This is my problem. In bash 3:
$ test='One "This is two" Three'
$ set -- $test
$ echo $2
"This
How to get bash to understand the quotes and return $2 as This is two
and not "This
? Unfortunately I cannot alter the construction of the variable called test
in this example.
The reason this happens is because of the order in which the shell parses the command line: it parses (and removes) quotes and escapes, then replaces variable values. By the time $test
gets replaced with One "This is two" Three
, it's too late for the quotes to have their intended effect.
The simple (but dangerous) way to do this is by adding another level of parsing with eval
:
$ test='One "This is two" Three'
$ eval "set -- $test"
$ echo "$2"
This is two
(Note that the quotes in the echo
command are not necessary, but are a good general practice.)

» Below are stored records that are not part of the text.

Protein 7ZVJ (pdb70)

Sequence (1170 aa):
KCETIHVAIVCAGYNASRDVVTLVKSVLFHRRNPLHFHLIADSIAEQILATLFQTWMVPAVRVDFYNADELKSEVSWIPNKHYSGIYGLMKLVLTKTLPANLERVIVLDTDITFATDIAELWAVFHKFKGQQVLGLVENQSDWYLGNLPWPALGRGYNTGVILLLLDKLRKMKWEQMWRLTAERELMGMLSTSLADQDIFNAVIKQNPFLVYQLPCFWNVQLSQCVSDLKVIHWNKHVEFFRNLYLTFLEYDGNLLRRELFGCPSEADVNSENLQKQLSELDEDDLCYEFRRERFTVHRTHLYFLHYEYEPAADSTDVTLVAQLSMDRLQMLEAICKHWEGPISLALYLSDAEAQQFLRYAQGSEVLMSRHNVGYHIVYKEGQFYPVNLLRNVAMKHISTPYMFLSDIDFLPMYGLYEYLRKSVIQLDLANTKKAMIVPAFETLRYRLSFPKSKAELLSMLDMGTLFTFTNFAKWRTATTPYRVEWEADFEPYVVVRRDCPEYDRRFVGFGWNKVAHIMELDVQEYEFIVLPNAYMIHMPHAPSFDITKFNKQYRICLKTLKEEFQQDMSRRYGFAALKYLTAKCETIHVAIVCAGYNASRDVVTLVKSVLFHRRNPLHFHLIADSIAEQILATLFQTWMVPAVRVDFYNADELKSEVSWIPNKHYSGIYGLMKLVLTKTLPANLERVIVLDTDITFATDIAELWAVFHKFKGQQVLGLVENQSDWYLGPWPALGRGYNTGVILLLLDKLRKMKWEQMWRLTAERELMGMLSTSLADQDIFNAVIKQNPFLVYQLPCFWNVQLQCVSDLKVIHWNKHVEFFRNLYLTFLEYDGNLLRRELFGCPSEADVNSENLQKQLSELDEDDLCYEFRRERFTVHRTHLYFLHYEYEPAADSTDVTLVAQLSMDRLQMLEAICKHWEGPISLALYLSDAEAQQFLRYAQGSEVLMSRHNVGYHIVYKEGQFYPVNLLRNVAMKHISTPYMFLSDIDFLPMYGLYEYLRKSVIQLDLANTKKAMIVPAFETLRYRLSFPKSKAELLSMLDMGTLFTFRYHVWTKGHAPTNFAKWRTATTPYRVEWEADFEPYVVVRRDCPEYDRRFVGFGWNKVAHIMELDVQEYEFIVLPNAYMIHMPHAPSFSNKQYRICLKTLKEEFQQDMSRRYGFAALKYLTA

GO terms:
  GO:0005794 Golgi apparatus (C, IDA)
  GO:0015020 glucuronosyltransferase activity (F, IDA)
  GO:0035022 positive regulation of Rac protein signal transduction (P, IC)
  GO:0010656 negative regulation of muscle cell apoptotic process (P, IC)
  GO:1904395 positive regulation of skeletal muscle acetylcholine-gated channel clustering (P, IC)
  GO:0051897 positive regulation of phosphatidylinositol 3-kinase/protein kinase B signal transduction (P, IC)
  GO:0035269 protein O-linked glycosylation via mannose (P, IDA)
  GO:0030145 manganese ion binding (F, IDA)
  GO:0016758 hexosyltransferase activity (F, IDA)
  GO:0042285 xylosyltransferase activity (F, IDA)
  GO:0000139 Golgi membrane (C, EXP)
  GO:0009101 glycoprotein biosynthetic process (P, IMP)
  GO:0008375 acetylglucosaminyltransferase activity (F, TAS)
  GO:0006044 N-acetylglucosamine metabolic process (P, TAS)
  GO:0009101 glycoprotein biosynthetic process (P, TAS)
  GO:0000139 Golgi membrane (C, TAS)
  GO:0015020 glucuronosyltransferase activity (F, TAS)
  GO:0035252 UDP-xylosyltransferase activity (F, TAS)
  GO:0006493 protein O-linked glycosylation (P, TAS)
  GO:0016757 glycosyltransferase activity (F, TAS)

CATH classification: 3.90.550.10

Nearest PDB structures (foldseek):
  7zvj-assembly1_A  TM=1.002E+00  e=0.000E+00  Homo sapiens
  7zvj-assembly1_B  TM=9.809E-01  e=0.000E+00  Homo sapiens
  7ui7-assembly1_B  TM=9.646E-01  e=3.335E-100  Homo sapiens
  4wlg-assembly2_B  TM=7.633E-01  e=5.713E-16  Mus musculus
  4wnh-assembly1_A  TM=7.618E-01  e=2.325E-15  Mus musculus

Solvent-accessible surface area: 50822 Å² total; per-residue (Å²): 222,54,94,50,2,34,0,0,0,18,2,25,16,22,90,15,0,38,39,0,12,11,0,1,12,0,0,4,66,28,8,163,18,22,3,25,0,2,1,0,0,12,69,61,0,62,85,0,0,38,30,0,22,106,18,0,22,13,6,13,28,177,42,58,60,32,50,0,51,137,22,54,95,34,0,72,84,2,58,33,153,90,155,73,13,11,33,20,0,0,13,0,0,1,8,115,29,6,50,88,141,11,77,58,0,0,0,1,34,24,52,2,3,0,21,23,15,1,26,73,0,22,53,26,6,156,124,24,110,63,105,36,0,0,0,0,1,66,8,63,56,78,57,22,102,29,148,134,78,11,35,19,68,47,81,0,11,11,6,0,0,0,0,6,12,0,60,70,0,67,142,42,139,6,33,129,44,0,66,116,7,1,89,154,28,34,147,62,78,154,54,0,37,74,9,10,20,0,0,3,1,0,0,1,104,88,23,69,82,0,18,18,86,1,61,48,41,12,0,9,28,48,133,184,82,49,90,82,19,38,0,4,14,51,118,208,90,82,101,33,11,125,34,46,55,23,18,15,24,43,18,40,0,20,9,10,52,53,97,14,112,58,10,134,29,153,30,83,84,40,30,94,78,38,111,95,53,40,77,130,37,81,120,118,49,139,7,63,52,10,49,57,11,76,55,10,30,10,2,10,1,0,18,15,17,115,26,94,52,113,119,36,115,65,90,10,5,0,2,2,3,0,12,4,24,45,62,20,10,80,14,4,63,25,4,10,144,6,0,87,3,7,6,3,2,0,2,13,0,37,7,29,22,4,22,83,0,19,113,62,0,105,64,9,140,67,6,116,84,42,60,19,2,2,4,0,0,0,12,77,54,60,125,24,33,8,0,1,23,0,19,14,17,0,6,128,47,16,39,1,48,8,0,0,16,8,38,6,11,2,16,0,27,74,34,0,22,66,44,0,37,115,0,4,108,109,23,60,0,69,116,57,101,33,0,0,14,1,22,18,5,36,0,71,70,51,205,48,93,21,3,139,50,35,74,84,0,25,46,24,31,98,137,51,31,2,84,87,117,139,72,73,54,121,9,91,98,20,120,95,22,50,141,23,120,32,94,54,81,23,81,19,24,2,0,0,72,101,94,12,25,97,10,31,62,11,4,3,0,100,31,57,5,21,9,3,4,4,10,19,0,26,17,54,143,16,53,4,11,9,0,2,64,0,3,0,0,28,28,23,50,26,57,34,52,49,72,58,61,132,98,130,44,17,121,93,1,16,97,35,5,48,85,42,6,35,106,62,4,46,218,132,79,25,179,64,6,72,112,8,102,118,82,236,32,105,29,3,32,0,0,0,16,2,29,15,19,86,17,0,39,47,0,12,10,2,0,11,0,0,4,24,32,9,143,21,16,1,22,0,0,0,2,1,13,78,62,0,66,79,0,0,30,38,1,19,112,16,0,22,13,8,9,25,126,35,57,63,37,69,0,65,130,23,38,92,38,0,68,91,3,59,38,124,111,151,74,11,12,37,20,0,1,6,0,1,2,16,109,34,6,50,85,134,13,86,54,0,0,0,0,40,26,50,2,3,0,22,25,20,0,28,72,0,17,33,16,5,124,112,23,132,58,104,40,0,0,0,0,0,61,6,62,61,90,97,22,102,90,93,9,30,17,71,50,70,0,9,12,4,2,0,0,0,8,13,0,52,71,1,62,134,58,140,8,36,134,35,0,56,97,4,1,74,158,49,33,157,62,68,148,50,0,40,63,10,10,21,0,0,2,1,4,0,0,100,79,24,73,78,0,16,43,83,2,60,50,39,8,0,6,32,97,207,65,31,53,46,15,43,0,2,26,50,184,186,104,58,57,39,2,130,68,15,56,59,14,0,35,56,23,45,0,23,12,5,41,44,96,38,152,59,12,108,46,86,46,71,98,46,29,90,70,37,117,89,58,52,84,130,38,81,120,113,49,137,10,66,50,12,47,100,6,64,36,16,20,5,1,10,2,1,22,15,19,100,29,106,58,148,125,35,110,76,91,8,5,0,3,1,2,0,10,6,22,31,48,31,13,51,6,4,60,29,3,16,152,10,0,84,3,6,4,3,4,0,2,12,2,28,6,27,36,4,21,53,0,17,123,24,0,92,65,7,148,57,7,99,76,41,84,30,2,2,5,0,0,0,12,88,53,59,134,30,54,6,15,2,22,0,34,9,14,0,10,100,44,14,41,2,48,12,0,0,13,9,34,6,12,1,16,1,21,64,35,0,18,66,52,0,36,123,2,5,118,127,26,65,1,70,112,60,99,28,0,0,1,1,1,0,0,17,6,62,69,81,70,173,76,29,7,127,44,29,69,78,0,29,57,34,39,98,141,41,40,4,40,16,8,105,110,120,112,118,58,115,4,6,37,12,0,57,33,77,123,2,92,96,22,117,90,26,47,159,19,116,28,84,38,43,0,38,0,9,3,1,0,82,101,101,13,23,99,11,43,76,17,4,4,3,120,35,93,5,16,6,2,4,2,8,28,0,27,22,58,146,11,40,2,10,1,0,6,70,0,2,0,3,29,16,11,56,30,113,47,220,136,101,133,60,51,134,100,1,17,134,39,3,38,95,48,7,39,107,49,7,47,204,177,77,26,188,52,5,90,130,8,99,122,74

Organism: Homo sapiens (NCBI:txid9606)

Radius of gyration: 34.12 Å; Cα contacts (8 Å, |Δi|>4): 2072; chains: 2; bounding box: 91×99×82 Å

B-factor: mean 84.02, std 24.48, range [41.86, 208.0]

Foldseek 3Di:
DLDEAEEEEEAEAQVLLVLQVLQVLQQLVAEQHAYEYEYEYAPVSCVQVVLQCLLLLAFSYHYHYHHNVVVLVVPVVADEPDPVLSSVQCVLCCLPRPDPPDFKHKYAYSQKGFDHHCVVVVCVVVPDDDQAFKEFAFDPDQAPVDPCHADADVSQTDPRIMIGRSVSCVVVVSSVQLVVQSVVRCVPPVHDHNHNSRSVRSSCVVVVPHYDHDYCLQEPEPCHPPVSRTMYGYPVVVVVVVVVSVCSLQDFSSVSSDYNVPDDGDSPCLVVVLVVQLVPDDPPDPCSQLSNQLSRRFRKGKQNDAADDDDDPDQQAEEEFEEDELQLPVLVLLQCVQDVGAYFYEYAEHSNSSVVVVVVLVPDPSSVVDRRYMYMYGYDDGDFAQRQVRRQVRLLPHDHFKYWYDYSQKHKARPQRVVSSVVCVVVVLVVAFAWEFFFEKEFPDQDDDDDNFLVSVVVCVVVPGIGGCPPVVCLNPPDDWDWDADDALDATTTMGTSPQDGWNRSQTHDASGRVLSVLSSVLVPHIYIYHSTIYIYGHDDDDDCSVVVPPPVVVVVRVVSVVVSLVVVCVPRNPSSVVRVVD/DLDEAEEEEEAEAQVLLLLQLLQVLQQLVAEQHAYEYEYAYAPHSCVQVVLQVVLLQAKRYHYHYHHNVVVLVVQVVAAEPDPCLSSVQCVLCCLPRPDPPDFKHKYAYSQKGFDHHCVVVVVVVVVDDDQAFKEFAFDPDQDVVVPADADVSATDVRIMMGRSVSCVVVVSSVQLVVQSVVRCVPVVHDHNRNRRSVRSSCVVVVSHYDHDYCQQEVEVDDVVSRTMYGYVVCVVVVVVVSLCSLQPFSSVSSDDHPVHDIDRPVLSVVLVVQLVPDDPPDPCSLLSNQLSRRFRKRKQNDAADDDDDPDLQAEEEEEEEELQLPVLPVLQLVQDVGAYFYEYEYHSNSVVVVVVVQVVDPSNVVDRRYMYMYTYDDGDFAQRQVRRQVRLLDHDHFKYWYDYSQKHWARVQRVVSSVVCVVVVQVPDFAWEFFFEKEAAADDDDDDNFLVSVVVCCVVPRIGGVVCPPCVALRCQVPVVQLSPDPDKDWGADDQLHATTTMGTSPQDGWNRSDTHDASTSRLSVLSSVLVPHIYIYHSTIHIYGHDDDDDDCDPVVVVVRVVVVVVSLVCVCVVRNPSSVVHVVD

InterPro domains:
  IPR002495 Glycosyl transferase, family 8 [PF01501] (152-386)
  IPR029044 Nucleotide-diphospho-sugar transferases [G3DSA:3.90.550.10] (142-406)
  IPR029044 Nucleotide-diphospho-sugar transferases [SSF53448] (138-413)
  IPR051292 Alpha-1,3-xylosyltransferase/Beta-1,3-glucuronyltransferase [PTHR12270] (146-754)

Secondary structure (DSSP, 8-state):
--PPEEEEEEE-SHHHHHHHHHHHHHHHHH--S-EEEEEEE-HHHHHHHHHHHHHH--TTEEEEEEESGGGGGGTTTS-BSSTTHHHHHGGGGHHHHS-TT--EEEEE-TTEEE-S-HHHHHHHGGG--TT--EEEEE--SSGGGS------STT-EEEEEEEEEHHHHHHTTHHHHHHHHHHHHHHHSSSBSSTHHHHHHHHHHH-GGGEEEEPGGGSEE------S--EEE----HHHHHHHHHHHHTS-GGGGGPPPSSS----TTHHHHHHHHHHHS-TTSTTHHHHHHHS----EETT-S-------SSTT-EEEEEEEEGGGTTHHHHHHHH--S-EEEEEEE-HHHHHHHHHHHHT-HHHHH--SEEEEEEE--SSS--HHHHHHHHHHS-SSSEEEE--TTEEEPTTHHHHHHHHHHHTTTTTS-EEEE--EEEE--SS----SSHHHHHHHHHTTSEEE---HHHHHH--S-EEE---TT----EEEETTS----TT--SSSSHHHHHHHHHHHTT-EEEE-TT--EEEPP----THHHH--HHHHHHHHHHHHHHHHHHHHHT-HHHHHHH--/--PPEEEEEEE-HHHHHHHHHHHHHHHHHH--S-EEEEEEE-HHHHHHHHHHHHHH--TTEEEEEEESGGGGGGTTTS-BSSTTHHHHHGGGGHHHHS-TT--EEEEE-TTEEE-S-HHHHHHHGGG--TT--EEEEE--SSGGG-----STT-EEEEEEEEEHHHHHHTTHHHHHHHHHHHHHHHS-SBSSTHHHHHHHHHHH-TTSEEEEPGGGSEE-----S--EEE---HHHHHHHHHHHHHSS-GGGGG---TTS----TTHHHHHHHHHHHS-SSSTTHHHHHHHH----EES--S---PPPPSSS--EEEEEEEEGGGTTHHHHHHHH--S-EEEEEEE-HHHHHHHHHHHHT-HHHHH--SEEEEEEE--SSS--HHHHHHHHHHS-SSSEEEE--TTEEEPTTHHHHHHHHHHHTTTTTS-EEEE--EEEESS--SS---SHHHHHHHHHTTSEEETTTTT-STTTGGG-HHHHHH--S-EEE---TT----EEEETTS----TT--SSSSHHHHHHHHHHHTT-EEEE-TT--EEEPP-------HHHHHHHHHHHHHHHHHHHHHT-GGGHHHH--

The reason I say this is dangerous is that it doesn't just go back and reparse for quoted strings, it goes back and reparses everything, maybe including things you didn't want interpreted like command substitutions. Suppose you had set
$ test='One `rm /some/important/file` Three'
...eval
will actually run the rm
command. So if you can't count on the contents of $test
to be "safe", do not use this construct.
BTW, the right way to do this sort of thing is with an array:
$ test=(One "This is two" Three)
$ set -- "${test[@]}"
$ echo "$2"
This is two
Unfortunately, this requires control of how the variable is created.
Now we have bash 4 where it's possible to do something like that:
#!/bin/bash
function qs_parse() {
readarray -t "$1" < <( printf "%s" "$2"|xargs -n 1 printf "%s\n" )
}
tab=' ' # tabulation here
qs_parse test "One 'This is two' Three -n 'foo${tab}bar'"
printf "%s\n" "${test[0]}"
printf "%s\n" "${test[1]}"
printf "%s\n" "${test[2]}"
printf "%s\n" "${test[3]}"
printf "%s\n" "${test[4]}"
Outputs, as expected:
One
This is two
Three
-n
foo bar # tabulation saved
Actually, I am not sure but it's probably possible to do that in older bash like that:
function qs_parse() {
local i=0
while IFS='' read -r line || [[ -n "$line" ]]; do
parsed_str[i]="${line}"
let i++
done < <( printf "%s\n" "$1"|xargs -n 1 printf "%s\n" )
}
tab=' ' # tabulation here
qs_parse "One 'This is two' Three -n 'foo${tab}bar'"
printf "%s\n" "${parsed_str[0]}"
printf "%s\n" "${parsed_str[1]}"
printf "%s\n" "${parsed_str[2]}"
printf "%s\n" "${parsed_str[3]}"
printf "%s\n" "${parsed_str[4]}"
The solution to this problem is to use xargs (eval free).
It retains double quoted strings together:
$ test='One "This is two" Three'
$ IFS=$'\n' arr=( $(xargs -n1 <<<"$test") )
$ printf '<%s>\n' "${arr[@]}"
<One>
<This is two>
<Three>
Of course, you can set the positional arguments with that array:
$ set -- "${arr[@]}"
$ echo "$2"
This is two
I wrote a couple native bash functions to do this: https://github.com/mblais/bash_ParseFields
You can use the ParseFields
function like this:
$ str='field1 field\ 2 "field 3"'
$ ParseFields -d "$str" a b c d
$ printf "|%s|\n|%s|\n|%s|\n|%s|\n" "$a" "$b" "$c" "$d"
|field1|
|field 2|
|field 3|
||
The -d
option to ParseFields removes any surrounding quotes and interprets backslashes from the parsed fields.
There is also a simpler ParseField
function (used by ParseFields
) that parses a single field at a specific offset within a string.
Note that these functions cannot parse a stream, only a string. The IFS variable can also be used to specify field delimiters besides whitespace.
If you require that unescaped apostrophes may appear in unquoted fields, that would require a minor change - let me know.